La symbolique de la Torah et le contexte de l’épisode – qui se passe lui aussi au Temple – font de ce texte une allusion évidente à l’enseignement juif qui – selon Jésus – ne porterait pas de fruits (Cf. Jérémie 8,13 : Je vais les supprimer (les judéens) – oracle du Seigneur – plus de raisins à la vigne, plus de figues au figuier, même le feuillage se flétrit : je leur ai fourni des gens qui les piétinent !)

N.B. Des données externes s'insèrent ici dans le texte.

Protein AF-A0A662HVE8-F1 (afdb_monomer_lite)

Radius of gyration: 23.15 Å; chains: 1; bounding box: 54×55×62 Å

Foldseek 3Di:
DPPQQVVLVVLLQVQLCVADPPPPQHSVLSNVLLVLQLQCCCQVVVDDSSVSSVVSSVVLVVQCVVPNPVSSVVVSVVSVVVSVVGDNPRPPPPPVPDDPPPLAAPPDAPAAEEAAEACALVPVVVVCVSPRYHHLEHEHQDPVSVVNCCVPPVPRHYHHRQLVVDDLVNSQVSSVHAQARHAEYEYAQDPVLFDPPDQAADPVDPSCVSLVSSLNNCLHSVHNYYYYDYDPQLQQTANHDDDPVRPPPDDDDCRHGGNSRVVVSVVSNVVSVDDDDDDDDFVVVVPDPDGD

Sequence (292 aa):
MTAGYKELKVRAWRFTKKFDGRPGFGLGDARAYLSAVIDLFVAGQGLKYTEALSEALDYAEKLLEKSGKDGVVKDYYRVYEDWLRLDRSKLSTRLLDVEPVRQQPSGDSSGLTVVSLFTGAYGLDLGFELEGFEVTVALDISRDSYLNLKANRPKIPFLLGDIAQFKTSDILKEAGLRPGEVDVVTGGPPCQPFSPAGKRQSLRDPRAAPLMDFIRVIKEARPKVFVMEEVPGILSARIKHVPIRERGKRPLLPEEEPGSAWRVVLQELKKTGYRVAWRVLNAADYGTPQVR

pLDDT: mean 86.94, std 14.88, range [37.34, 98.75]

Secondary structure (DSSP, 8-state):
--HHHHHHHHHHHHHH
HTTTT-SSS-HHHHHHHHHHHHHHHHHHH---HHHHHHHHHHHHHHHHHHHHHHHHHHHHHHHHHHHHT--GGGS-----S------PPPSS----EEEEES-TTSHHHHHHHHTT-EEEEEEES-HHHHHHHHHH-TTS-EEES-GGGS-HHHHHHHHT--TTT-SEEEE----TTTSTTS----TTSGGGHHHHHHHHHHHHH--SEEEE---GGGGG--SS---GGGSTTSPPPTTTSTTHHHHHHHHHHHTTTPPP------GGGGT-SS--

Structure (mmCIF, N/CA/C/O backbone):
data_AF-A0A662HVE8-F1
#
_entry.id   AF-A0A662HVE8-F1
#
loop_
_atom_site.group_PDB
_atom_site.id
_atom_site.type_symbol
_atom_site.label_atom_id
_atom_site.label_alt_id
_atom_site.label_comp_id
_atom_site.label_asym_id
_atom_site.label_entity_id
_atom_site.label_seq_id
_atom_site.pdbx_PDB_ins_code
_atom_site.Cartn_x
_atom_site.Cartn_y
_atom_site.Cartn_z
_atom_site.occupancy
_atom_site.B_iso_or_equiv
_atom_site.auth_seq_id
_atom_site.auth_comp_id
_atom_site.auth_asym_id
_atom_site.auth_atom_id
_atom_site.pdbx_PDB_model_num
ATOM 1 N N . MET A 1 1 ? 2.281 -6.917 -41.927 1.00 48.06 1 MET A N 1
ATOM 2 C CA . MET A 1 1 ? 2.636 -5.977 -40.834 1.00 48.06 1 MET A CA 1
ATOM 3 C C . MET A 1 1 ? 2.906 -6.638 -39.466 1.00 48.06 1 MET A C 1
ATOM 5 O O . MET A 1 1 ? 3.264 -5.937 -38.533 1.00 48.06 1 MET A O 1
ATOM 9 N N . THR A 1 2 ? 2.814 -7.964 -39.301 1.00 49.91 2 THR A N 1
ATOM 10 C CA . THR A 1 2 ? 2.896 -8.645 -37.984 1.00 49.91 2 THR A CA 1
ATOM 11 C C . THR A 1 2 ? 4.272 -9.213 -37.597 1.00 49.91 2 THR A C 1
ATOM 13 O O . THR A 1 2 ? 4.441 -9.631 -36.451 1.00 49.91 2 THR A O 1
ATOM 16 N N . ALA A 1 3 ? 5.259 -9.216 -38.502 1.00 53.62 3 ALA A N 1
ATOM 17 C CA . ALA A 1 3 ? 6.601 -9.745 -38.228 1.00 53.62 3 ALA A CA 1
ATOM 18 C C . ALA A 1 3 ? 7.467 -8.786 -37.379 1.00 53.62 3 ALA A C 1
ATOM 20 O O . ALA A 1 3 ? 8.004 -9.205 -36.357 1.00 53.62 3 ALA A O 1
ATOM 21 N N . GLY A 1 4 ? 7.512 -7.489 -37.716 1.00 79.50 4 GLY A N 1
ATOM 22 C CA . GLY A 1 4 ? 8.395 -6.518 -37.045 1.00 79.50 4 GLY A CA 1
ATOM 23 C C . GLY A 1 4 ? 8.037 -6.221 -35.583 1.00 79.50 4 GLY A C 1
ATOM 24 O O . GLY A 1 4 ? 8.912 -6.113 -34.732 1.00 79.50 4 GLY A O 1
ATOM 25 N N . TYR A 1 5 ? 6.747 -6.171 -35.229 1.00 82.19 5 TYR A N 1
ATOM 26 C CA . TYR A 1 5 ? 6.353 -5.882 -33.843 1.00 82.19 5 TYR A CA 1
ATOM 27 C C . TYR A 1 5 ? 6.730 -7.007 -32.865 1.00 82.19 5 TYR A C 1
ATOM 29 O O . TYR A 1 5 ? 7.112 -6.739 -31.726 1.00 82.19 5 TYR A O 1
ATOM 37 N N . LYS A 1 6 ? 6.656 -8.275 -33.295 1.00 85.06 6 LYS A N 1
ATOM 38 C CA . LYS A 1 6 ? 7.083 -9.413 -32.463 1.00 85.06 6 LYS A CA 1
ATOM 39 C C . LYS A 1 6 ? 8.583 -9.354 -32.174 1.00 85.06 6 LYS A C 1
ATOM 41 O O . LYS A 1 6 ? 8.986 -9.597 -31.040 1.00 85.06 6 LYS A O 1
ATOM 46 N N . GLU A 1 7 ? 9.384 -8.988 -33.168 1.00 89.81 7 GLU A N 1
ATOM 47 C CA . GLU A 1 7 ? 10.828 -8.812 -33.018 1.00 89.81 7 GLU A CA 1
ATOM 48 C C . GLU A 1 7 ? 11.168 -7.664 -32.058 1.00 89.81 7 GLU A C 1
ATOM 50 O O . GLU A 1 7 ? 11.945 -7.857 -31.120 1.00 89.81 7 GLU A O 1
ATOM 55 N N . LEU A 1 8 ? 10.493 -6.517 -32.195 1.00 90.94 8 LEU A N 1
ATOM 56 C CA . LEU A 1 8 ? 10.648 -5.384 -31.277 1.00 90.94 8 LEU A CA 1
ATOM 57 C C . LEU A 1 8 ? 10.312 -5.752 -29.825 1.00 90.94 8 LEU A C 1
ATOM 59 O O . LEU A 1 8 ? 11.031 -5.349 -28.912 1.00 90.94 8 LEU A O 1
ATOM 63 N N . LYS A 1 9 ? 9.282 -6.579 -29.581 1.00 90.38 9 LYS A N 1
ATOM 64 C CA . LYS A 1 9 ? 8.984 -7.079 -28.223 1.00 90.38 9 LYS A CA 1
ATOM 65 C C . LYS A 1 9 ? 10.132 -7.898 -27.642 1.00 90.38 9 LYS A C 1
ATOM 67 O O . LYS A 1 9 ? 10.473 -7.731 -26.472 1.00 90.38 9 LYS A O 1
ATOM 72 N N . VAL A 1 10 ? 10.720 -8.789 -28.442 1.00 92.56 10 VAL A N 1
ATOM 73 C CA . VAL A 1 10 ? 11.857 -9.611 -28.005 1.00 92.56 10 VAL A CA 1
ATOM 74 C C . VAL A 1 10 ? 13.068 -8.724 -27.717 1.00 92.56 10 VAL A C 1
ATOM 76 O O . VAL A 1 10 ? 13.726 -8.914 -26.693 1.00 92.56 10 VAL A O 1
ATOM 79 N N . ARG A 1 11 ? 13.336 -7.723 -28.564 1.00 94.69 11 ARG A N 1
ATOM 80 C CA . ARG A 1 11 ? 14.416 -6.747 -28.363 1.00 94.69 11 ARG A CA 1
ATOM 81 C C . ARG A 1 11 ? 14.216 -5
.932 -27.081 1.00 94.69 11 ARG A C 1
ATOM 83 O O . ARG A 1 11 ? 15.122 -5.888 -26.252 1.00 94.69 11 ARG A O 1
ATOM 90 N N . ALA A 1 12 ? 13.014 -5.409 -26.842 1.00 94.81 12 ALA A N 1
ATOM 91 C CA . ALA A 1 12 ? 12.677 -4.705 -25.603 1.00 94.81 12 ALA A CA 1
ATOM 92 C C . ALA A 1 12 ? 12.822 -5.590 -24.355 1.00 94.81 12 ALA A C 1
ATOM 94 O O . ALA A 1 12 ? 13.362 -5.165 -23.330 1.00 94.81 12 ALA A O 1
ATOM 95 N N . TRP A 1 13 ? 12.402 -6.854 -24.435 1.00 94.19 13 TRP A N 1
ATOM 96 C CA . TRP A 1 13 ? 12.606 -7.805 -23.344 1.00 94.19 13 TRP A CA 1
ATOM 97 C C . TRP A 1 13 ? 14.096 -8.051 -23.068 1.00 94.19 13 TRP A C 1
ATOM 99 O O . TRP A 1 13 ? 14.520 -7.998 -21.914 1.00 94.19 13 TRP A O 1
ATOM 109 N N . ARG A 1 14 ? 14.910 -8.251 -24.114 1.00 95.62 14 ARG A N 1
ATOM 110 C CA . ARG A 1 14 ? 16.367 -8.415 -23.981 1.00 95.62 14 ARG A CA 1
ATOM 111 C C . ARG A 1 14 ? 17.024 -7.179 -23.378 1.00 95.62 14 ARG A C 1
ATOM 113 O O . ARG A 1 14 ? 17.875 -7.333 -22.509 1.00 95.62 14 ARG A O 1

Il s’agit bien d’un épisode totalement complémentaire – jumeau – de celui des vendeurs du Temple : Jésus part en guerre physiquement contre l’activité des marchands du Temple qui le corrompent par leurs activités (cf. l’article Jésus violent ou non-violent ? ) et symboliquement – à travers le figuier – contre les enseignements des prêtres du Temple et des docteurs de la Loi.

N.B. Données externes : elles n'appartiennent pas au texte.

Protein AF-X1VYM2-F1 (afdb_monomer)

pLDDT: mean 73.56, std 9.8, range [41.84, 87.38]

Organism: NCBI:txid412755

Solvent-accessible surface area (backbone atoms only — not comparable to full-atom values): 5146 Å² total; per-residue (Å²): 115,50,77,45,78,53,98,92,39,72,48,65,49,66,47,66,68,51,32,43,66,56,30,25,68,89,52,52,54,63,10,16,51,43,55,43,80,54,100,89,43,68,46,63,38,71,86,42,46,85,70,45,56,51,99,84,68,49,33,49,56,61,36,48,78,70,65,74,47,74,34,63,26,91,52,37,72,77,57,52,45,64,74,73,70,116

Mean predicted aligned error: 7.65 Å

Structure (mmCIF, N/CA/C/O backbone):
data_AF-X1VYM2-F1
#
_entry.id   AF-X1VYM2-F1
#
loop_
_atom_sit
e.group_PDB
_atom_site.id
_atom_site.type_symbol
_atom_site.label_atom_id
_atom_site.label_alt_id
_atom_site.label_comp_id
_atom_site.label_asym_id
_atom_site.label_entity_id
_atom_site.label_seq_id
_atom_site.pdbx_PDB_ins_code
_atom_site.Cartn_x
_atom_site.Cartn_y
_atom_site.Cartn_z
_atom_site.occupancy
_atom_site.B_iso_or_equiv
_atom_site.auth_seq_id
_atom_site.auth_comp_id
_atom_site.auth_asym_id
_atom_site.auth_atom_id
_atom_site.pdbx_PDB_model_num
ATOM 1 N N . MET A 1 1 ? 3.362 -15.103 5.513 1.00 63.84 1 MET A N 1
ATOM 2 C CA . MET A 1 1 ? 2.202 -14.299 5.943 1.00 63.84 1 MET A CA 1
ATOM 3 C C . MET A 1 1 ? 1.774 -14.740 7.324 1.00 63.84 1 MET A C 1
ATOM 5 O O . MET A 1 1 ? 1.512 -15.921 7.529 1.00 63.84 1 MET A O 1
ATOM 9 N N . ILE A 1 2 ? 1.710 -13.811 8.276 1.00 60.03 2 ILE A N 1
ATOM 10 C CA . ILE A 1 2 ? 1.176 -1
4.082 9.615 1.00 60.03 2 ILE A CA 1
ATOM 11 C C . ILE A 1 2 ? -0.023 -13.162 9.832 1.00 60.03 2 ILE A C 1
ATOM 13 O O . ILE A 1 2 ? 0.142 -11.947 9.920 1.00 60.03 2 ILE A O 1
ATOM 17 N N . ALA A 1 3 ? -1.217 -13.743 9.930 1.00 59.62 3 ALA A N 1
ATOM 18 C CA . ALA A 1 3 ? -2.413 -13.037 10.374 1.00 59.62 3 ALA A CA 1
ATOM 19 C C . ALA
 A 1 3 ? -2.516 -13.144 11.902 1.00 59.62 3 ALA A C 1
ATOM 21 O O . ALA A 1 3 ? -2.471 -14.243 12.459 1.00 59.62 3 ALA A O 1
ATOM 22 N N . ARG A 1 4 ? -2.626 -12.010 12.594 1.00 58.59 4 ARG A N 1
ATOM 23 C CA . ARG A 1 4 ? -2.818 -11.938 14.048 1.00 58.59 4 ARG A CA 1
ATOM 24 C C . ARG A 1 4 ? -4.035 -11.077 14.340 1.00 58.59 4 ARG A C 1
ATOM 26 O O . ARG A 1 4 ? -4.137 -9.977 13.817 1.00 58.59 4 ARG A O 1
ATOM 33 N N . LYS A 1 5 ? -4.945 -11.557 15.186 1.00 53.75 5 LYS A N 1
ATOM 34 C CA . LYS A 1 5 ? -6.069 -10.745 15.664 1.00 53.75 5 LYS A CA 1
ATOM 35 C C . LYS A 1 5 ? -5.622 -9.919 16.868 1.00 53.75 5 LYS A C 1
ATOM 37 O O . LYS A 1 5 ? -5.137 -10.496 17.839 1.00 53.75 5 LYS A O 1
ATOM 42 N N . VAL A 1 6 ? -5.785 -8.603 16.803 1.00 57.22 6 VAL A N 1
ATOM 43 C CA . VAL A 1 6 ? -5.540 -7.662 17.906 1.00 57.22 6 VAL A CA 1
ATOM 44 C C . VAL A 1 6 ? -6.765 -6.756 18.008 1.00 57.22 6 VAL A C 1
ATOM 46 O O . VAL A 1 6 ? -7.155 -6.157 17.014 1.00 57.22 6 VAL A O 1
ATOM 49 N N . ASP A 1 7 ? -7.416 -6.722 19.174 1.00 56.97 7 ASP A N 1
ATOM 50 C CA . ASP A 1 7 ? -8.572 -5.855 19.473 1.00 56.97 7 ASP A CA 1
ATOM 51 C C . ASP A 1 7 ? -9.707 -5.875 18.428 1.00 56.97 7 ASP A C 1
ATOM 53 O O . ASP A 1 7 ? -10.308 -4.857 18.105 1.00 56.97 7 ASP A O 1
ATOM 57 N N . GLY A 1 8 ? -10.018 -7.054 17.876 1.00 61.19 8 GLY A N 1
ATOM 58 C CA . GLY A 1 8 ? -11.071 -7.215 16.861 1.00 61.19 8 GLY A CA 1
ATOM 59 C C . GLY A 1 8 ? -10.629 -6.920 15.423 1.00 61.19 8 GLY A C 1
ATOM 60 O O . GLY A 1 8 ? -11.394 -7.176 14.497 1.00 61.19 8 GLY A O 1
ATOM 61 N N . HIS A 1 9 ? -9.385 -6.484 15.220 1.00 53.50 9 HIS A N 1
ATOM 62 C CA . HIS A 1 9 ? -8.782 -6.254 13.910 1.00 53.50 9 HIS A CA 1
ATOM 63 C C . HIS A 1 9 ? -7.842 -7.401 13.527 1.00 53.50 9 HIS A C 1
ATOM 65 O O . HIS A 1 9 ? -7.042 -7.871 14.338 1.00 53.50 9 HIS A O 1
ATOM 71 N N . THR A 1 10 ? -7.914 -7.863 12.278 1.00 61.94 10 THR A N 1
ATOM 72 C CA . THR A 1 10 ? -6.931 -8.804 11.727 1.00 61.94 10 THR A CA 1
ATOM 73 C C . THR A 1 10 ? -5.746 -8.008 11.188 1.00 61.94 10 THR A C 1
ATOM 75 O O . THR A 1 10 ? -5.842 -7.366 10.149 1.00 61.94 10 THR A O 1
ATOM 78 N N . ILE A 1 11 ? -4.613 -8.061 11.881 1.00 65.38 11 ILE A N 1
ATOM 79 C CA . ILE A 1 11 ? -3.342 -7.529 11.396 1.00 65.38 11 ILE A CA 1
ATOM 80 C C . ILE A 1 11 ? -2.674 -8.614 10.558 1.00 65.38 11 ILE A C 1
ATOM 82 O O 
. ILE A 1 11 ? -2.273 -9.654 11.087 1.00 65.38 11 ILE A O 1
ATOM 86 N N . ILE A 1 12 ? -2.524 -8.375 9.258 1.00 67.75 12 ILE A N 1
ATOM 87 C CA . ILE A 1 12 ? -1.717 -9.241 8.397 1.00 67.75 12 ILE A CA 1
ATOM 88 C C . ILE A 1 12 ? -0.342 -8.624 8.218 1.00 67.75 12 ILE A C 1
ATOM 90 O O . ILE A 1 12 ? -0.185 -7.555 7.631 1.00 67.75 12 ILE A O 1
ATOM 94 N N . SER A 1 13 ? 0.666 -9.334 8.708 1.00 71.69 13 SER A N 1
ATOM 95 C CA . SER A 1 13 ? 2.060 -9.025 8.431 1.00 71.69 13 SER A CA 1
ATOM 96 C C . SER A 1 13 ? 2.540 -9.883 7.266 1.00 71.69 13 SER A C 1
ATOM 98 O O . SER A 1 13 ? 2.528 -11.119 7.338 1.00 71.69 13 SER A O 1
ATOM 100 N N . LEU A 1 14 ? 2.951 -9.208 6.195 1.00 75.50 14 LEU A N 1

On est en présence d’un double développement sur la lutte de Jésus contre la profanation du Temple par des impies 2 qui corrompent le peuple en voulant l’enseigner.
La complémentarité de ces épisodes est pleinement attestée si on se réfère au texte suivant : Ce fut le jour même où le Temple avait été profané par les étrangers que tomba le jour de la purification du Temple, c'est-à-dire le vingt-cinq du même mois qui est Kisleu. Ils célébrèrent avec allégresse huit jours de fête à la manière des Tentes, se souvenant comment naguère, aux jours de la fête des Tentes, ils gîtaient dans les montagnes et dans les grottes à la façon des bêtes sauvages. C'est pourquoi, portant des thyrses, de beaux rameaux et des palmes, ils firent monter des hymnes vers Celui qui avait mené à bien la purification de son lieu saint. Ils décrétèrent par un édit public confirmé par un vote que toute la nation des Juifs solenniserait chaque année ces jours-là (2Maccabées 10,5-8).
Il y est question d’une fête, qui ressemble par le rite des rameaux et des palmes à celle des Tentes, pour la purification du Temple profané.
Ce texte du second Livre des Maccabées 3 raconte un événement qui s’est passé au deuxième siècle avant Jésus-Christ, au cours de la lutte des résistants juifs contre le souverain séleucide Antiochus Épiphane – qui profanait le Temple et persécutait les juifs – pour obtenir la liberté de leur culte. Judas Maccabée remporta une série de victoires, purifia le Temple et obtint la liberté religieuse pour son peuple.
La fête de la purification dont il est question est la fête de Hannoukah, qui commémore la purification du Temple – en décembre 164 – par Juda Maccabée 4.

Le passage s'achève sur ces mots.